You Don’t Need a $400 Watch to Walk

I walk anywhere from 2,500 to 12,000 steps a day. Some days more, some days less. I don’t obsess over the number because the number was never the point.

When I walk regularly, I feel better. More energy. Better mood. Clearer head. And I’ll tell you something — it’s much easier for me to keep the fat off when I’m walking consistently. Not because of the calorie burn (walking doesn’t burn that many calories). It’s the downstream effects: better sleep, less stress eating, more mental clarity about food choices.

You don’t need a tracker strapped to your wrist to tell you this. You already know it. You feel it.

Here’s what I’d suggest instead of chasing a number on a screen:

Walk every morning before you eat. Even 20 minutes. Even around the block. You’re already in a fasted state from sleeping. Your body is ready to burn fat. Don’t waste that window sitting at your desk answering emails.

Walk with purpose. Not a stroll. Not shuffling to the coffee maker. Walk like you have somewhere to be. The research shows brisk walking delivers significantly better results than casual walking — regardless of step count.

Walk without the gadget if it stresses you out. If your watch makes walking feel like a chore, take it off. A walk you enjoy and repeat daily beats a “perfect” step count you hit twice and then quit.


The Bottom Line

10,000 steps was a marketing gimmick from a Japanese clock company in 1965. Walking is genuinely good for you — that’s not the gimmick. But the specific number? Made up. The obsession with tracking? Optional.

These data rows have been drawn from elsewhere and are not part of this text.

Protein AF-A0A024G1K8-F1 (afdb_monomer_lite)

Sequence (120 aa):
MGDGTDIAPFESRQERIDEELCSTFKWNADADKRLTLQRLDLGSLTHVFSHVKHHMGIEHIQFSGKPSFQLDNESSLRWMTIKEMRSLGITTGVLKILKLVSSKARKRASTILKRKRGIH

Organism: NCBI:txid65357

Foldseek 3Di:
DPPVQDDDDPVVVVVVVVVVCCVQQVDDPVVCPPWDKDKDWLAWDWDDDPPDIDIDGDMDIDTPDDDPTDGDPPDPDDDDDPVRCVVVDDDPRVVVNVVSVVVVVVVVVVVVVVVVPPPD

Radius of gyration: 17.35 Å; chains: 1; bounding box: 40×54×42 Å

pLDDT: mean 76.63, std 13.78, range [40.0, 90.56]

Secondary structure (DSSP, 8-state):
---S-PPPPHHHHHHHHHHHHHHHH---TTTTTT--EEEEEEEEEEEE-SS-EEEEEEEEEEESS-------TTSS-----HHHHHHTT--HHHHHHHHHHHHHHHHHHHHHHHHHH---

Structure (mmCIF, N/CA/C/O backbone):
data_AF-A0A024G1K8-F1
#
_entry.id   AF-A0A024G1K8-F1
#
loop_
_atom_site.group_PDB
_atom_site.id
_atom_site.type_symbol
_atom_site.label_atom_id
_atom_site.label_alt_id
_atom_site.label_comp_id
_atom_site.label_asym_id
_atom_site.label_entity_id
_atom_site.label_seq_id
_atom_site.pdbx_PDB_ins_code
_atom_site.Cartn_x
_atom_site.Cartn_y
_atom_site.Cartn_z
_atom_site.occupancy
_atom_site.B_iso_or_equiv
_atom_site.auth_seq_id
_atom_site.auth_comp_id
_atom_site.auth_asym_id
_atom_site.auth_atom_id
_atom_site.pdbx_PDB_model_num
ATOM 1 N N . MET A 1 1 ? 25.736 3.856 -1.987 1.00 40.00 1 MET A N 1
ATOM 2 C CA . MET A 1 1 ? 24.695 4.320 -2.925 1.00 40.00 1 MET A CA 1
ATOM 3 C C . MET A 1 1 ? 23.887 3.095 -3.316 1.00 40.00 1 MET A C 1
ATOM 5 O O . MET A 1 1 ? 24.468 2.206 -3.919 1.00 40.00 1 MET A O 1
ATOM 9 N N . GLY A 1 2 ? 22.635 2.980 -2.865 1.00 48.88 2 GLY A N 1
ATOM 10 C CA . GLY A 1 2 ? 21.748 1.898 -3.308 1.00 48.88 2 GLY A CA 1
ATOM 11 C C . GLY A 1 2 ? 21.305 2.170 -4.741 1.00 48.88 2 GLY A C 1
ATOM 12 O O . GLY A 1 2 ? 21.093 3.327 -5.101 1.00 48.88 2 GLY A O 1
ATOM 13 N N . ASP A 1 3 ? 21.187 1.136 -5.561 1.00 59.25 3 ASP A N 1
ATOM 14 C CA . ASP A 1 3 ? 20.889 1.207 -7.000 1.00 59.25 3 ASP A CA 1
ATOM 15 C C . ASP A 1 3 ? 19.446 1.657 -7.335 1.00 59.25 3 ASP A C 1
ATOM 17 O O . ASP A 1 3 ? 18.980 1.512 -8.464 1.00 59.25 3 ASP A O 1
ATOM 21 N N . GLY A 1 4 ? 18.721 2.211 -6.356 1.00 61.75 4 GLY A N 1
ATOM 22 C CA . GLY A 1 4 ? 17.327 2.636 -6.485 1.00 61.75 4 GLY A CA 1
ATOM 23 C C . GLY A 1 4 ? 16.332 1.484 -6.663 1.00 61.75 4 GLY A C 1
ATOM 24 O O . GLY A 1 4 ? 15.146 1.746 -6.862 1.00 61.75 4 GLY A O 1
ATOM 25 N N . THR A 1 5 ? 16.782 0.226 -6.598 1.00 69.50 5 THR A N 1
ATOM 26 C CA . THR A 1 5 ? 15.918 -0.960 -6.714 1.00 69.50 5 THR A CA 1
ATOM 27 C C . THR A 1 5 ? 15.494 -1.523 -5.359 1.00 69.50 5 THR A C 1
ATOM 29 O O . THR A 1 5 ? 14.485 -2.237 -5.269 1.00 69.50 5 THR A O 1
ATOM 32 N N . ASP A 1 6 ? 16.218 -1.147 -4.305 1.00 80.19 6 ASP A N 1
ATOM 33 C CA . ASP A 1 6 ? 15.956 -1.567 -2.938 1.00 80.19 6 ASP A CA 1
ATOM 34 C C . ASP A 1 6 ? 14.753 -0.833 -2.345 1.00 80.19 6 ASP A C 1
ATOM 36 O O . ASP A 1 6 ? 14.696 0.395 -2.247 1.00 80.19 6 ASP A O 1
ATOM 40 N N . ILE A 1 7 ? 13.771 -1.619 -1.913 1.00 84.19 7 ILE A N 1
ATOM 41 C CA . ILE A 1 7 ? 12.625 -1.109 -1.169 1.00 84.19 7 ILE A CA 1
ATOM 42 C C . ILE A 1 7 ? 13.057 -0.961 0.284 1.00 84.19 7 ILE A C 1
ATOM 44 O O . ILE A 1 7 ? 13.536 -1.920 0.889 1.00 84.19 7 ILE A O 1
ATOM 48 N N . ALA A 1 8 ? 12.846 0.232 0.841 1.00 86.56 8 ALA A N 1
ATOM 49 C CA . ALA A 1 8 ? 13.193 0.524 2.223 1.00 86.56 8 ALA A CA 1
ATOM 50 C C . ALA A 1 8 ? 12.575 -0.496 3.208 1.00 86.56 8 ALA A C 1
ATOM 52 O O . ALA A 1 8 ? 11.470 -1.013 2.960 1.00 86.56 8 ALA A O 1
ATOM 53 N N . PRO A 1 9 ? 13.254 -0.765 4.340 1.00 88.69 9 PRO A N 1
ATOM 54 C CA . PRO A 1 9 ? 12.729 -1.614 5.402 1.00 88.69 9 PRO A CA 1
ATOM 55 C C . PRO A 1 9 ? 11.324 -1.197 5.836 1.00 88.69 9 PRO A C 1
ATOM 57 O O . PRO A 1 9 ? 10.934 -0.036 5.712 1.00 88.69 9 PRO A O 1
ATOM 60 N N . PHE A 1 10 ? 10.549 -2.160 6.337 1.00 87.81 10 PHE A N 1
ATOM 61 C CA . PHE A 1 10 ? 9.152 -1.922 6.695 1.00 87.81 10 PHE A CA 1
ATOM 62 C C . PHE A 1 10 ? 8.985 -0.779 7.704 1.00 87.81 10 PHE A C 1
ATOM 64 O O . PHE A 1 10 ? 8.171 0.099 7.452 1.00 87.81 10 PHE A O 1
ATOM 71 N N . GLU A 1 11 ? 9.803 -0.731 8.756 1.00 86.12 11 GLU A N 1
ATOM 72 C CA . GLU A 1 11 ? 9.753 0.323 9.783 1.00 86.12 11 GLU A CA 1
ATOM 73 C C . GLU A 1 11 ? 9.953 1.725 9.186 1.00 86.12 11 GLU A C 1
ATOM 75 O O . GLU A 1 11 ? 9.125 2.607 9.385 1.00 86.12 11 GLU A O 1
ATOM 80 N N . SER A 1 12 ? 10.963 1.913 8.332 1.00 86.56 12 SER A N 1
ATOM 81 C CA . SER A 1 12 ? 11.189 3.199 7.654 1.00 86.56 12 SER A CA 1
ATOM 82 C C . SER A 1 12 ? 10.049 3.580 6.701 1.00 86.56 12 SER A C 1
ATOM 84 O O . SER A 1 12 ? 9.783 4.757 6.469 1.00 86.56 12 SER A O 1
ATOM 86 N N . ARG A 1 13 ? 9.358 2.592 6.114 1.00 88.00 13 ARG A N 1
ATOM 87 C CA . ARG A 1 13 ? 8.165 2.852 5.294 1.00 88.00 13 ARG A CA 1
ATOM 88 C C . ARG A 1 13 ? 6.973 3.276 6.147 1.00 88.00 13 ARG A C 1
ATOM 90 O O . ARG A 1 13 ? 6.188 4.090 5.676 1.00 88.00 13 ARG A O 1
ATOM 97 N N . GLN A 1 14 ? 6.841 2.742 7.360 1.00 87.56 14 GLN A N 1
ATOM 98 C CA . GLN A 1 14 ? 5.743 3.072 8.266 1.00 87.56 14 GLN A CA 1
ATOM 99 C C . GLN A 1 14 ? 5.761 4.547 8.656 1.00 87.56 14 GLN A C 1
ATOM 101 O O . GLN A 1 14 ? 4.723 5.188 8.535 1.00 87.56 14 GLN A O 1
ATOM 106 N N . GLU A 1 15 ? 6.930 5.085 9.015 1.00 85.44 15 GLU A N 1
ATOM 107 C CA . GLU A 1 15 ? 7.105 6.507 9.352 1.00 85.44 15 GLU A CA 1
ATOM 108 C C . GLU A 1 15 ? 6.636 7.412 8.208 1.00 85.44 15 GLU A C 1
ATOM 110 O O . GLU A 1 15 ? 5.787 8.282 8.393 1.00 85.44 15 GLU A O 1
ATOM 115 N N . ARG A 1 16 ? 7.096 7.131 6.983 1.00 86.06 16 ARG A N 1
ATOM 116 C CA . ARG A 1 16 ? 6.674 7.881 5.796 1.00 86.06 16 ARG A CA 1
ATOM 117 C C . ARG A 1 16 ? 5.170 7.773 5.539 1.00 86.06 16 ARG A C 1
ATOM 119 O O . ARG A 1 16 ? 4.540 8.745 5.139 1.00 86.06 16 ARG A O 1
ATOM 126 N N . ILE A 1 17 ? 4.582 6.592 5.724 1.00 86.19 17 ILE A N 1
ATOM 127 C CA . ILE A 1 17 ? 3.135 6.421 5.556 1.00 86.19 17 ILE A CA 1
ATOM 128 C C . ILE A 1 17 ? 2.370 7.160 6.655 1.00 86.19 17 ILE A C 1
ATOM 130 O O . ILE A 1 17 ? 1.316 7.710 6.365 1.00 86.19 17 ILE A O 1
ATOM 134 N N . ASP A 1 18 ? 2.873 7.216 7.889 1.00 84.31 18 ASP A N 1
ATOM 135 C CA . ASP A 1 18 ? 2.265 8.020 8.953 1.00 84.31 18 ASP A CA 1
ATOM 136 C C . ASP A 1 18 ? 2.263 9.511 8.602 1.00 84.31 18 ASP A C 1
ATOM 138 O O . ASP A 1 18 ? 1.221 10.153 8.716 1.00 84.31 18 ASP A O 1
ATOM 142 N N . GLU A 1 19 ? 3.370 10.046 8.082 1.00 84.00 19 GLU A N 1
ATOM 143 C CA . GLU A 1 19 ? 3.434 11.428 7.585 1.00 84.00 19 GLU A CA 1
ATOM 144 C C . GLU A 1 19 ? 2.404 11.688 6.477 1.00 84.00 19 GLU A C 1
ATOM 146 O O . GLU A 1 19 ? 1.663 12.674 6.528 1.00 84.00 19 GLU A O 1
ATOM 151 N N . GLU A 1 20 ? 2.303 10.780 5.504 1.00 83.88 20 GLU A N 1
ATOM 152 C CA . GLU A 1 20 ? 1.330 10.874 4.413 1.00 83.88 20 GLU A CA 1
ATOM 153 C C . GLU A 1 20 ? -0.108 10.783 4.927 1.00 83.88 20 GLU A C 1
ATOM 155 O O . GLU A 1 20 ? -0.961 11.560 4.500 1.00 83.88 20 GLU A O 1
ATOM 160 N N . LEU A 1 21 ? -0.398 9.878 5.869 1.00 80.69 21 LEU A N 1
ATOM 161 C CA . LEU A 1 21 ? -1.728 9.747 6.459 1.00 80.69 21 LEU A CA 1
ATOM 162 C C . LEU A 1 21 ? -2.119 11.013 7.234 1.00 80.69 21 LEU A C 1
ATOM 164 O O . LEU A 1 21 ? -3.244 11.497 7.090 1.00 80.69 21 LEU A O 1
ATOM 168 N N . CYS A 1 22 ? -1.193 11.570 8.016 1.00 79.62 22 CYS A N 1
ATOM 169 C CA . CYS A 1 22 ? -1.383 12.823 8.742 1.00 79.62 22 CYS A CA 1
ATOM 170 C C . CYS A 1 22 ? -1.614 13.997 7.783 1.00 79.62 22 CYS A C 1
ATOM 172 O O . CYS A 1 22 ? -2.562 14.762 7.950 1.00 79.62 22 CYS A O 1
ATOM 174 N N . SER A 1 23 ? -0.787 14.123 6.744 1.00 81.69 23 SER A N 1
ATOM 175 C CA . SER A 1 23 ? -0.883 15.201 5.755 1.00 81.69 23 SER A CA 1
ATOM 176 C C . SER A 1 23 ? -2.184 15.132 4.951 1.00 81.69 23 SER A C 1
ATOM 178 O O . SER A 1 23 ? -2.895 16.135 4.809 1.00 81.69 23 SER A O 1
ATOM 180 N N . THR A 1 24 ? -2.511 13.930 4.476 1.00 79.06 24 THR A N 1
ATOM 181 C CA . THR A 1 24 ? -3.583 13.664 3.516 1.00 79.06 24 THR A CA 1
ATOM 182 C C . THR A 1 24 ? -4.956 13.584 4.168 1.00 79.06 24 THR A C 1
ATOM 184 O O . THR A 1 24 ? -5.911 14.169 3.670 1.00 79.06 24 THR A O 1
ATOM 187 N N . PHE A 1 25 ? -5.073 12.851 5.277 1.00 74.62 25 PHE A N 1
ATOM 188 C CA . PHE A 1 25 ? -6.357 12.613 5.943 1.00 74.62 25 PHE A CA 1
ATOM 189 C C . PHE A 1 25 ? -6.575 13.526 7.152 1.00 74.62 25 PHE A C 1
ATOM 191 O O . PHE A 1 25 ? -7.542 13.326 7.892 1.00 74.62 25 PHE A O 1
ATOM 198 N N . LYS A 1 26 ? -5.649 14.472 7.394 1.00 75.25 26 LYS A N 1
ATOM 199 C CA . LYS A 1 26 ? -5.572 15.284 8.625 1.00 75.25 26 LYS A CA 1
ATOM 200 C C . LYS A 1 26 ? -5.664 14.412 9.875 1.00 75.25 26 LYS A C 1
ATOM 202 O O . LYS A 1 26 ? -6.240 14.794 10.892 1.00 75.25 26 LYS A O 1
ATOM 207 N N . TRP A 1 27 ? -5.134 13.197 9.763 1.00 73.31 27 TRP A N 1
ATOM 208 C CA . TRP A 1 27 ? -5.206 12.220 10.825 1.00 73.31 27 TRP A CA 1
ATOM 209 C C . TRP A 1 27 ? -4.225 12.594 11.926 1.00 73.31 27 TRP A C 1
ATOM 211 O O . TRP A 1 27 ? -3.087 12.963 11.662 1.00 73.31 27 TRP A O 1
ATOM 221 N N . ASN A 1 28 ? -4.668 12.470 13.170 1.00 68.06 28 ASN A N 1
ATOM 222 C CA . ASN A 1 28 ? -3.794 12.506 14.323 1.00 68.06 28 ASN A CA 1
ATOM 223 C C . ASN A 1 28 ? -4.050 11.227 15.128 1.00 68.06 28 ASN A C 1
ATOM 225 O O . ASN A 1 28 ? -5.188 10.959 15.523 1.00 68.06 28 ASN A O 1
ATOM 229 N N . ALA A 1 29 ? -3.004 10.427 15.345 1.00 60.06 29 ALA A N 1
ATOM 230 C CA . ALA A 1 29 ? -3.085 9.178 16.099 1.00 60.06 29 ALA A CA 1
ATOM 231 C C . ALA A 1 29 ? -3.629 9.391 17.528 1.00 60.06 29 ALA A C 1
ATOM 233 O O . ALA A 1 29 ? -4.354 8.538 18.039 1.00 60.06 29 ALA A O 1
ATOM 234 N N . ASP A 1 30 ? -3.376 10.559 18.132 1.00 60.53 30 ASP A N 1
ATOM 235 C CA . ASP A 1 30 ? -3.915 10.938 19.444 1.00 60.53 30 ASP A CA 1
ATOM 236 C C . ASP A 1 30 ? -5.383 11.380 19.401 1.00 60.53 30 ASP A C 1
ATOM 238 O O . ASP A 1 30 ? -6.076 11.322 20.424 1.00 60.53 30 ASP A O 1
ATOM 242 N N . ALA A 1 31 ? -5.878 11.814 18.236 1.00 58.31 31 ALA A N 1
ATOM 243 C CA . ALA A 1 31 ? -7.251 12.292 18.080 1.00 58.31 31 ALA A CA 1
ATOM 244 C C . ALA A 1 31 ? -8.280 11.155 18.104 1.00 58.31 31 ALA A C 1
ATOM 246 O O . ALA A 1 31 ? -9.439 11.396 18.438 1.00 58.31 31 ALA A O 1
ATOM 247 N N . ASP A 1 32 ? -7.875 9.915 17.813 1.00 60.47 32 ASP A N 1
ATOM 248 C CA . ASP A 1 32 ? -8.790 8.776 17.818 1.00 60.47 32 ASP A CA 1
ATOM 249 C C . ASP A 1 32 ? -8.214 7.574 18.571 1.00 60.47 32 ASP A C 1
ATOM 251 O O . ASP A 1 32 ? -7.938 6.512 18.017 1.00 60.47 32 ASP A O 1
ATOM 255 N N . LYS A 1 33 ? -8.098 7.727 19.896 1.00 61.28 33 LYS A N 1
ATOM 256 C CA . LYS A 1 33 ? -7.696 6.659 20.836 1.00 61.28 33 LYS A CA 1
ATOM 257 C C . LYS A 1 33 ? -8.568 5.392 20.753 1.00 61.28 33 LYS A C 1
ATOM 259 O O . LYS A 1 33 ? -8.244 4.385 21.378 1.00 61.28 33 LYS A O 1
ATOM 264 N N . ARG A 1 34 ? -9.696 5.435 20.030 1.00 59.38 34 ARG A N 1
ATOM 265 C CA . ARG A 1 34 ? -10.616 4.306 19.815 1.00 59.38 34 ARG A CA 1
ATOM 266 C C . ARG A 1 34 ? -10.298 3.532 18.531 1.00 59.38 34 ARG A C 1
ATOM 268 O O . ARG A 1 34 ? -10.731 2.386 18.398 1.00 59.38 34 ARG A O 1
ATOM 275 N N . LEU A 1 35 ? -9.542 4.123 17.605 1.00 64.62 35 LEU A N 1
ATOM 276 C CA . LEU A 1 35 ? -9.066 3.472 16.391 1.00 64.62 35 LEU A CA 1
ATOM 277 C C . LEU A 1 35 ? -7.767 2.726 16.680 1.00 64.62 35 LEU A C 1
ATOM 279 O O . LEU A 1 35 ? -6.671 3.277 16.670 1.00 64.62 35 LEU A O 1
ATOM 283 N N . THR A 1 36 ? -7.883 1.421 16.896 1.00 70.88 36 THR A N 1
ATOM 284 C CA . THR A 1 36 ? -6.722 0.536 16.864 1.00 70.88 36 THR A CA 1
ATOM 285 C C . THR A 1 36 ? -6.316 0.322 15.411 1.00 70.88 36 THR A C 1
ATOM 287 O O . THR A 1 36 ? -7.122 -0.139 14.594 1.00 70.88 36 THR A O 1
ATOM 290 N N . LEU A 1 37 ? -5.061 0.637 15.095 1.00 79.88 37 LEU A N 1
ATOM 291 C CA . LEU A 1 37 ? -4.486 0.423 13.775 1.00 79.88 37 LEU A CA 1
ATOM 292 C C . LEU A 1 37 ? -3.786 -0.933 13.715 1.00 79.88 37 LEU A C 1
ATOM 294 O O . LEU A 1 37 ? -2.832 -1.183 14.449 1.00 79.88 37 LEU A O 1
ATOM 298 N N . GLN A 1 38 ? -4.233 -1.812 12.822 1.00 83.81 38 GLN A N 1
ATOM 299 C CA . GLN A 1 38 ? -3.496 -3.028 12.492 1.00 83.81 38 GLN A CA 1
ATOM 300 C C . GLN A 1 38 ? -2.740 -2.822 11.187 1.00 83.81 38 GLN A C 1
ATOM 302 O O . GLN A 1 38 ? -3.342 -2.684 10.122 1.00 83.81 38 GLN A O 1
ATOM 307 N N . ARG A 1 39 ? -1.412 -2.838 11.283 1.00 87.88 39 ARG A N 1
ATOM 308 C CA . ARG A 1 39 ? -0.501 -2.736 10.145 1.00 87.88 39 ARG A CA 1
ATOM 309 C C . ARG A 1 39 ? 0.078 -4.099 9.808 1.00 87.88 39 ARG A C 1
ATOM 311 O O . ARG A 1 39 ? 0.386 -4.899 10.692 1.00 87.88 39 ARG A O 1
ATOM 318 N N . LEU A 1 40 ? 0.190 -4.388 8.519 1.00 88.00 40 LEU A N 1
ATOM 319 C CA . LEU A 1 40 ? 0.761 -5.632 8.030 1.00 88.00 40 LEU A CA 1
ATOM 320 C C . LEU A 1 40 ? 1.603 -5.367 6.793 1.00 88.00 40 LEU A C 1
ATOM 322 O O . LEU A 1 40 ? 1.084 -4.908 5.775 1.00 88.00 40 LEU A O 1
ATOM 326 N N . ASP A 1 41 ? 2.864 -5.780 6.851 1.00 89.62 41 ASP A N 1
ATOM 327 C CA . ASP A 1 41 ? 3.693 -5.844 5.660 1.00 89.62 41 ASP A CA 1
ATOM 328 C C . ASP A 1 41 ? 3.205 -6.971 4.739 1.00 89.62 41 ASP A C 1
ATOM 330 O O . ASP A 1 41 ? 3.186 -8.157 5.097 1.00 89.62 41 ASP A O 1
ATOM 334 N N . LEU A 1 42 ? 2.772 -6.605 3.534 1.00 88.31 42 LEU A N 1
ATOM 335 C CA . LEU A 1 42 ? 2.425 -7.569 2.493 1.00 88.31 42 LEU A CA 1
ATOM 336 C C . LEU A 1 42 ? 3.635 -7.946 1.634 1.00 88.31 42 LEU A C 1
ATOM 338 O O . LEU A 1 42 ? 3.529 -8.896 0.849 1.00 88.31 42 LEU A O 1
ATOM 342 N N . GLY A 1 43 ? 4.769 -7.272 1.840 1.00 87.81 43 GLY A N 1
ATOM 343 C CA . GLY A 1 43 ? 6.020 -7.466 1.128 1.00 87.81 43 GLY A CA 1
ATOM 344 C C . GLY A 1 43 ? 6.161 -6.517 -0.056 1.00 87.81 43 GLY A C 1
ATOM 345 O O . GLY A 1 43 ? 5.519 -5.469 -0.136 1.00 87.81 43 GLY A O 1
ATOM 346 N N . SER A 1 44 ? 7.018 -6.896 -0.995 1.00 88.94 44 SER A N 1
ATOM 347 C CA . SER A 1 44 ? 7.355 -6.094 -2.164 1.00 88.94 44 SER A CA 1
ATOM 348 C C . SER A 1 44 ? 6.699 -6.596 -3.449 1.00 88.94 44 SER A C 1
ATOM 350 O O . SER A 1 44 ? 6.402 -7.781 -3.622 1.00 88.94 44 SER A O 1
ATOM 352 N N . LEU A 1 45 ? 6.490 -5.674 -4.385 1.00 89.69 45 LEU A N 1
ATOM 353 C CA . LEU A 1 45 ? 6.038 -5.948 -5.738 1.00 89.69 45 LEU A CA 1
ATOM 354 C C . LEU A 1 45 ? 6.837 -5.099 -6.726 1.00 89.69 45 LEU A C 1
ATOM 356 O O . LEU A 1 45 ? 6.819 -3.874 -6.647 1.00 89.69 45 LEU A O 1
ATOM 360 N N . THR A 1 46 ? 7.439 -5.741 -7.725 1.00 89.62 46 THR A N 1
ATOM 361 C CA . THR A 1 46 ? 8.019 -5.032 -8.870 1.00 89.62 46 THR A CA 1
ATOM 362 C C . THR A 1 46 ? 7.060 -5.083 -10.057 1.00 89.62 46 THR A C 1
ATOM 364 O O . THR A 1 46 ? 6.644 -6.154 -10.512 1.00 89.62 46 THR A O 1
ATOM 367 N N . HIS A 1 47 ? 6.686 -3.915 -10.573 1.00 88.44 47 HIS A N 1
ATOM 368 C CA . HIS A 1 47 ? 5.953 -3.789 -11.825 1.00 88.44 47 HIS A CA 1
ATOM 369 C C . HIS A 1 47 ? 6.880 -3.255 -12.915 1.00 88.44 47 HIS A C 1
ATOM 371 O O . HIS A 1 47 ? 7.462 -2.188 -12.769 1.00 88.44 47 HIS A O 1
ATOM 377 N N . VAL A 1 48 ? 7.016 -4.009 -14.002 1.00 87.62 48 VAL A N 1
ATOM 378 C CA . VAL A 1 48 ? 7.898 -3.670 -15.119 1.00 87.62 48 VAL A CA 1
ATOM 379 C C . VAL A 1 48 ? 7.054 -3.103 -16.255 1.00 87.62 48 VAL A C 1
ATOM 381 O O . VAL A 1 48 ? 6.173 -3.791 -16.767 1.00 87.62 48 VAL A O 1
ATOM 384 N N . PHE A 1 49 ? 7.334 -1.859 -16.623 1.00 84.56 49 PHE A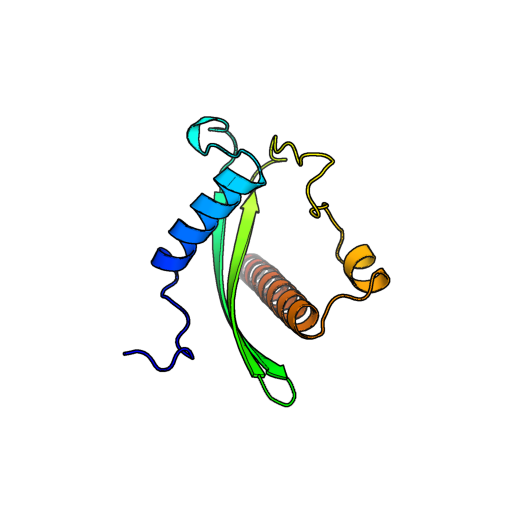 N 1
ATOM 385 C CA . PHE A 1 49 ? 6.931 -1.233 -17.878 1.00 84.56 49 PHE A CA 1
ATOM 386 C C . PHE A 1 49 ? 8.067 -1.362 -18.898 1.00 84.56 49 PHE A C 1
ATOM 388 O O . PHE A 1 49 ? 9.177 -1.756 -18.542 1.00 84.56 49 PHE A O 1
ATOM 395 N N . SER A 1 50 ? 7.819 -0.985 -20.154 1.00 87.12 50 SER A N 1
ATOM 396 C CA . SER A 1 50 ? 8.786 -1.152 -21.250 1.00 87.12 50 SER A CA 1
ATOM 397 C C . SER A 1 50 ? 10.172 -0.561 -20.962 1.00 87.12 50 SER A C 1
ATOM 399 O O . SER A 1 50 ? 11.168 -1.136 -21.381 1.00 87.12 50 SER A O 1
ATOM 401 N N . HIS A 1 51 ? 10.246 0.547 -20.215 1.00 88.94 51 HIS A N 1
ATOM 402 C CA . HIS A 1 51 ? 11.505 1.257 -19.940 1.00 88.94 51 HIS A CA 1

What’s NOT optional: moving your body, ideally before your first meal, ideally with some intensity, ideally every day.

That’s it. It’s really simple.

When I walk regularly — fasted, in the morning, at a good clip — I feel better in every way. I know because I do it.

You can do this. It’s not a big deal. Twenty minutes. Before you eat. Tomorrow morning.

Stay strong, keep busy and active.

To Your Success,

Bob


References:

  • del Pozo Cruz, B., et al. (2022). Association of Daily Step Count and Intensity With Incident Dementia. JAMA Neurology.
  • del Pozo Cruz, B., et al. (2022). Prospective Associations of Daily Step Counts and Intensity With Cancer and Cardiovascular Disease Incidence and Mortality. JAMA Internal Medicine.
  • Edinburgh, R.M., et al. (2019). Lipid Metabolism Links Body-Fat Distribution to Breakfast Meal Exercise Responses. Journal of Clinical Endocrinology & Metabolism. University of Bath. (The “double the fat” before-breakfast study.)
  • Edinburgh, R.M., et al. (2018). The effect of brisk walking in the fasted versus fed state on metabolic responses, gastrointestinal function, and appetite in healthy men. International Journal of Obesity.
  • Vieira, A.F., et al. (2016). Effects of aerobic exercise performed in fasted v. fed state on fat and carbohydrate metabolism: a systematic review and meta-analysis. British Journal of Nutrition. (27 studies reviewed.)
  • Iwayama, K., et al. (2015). Exercise Increases 24-h Fat Oxidation Only When It Is Performed Before Breakfast. EBioMedicine.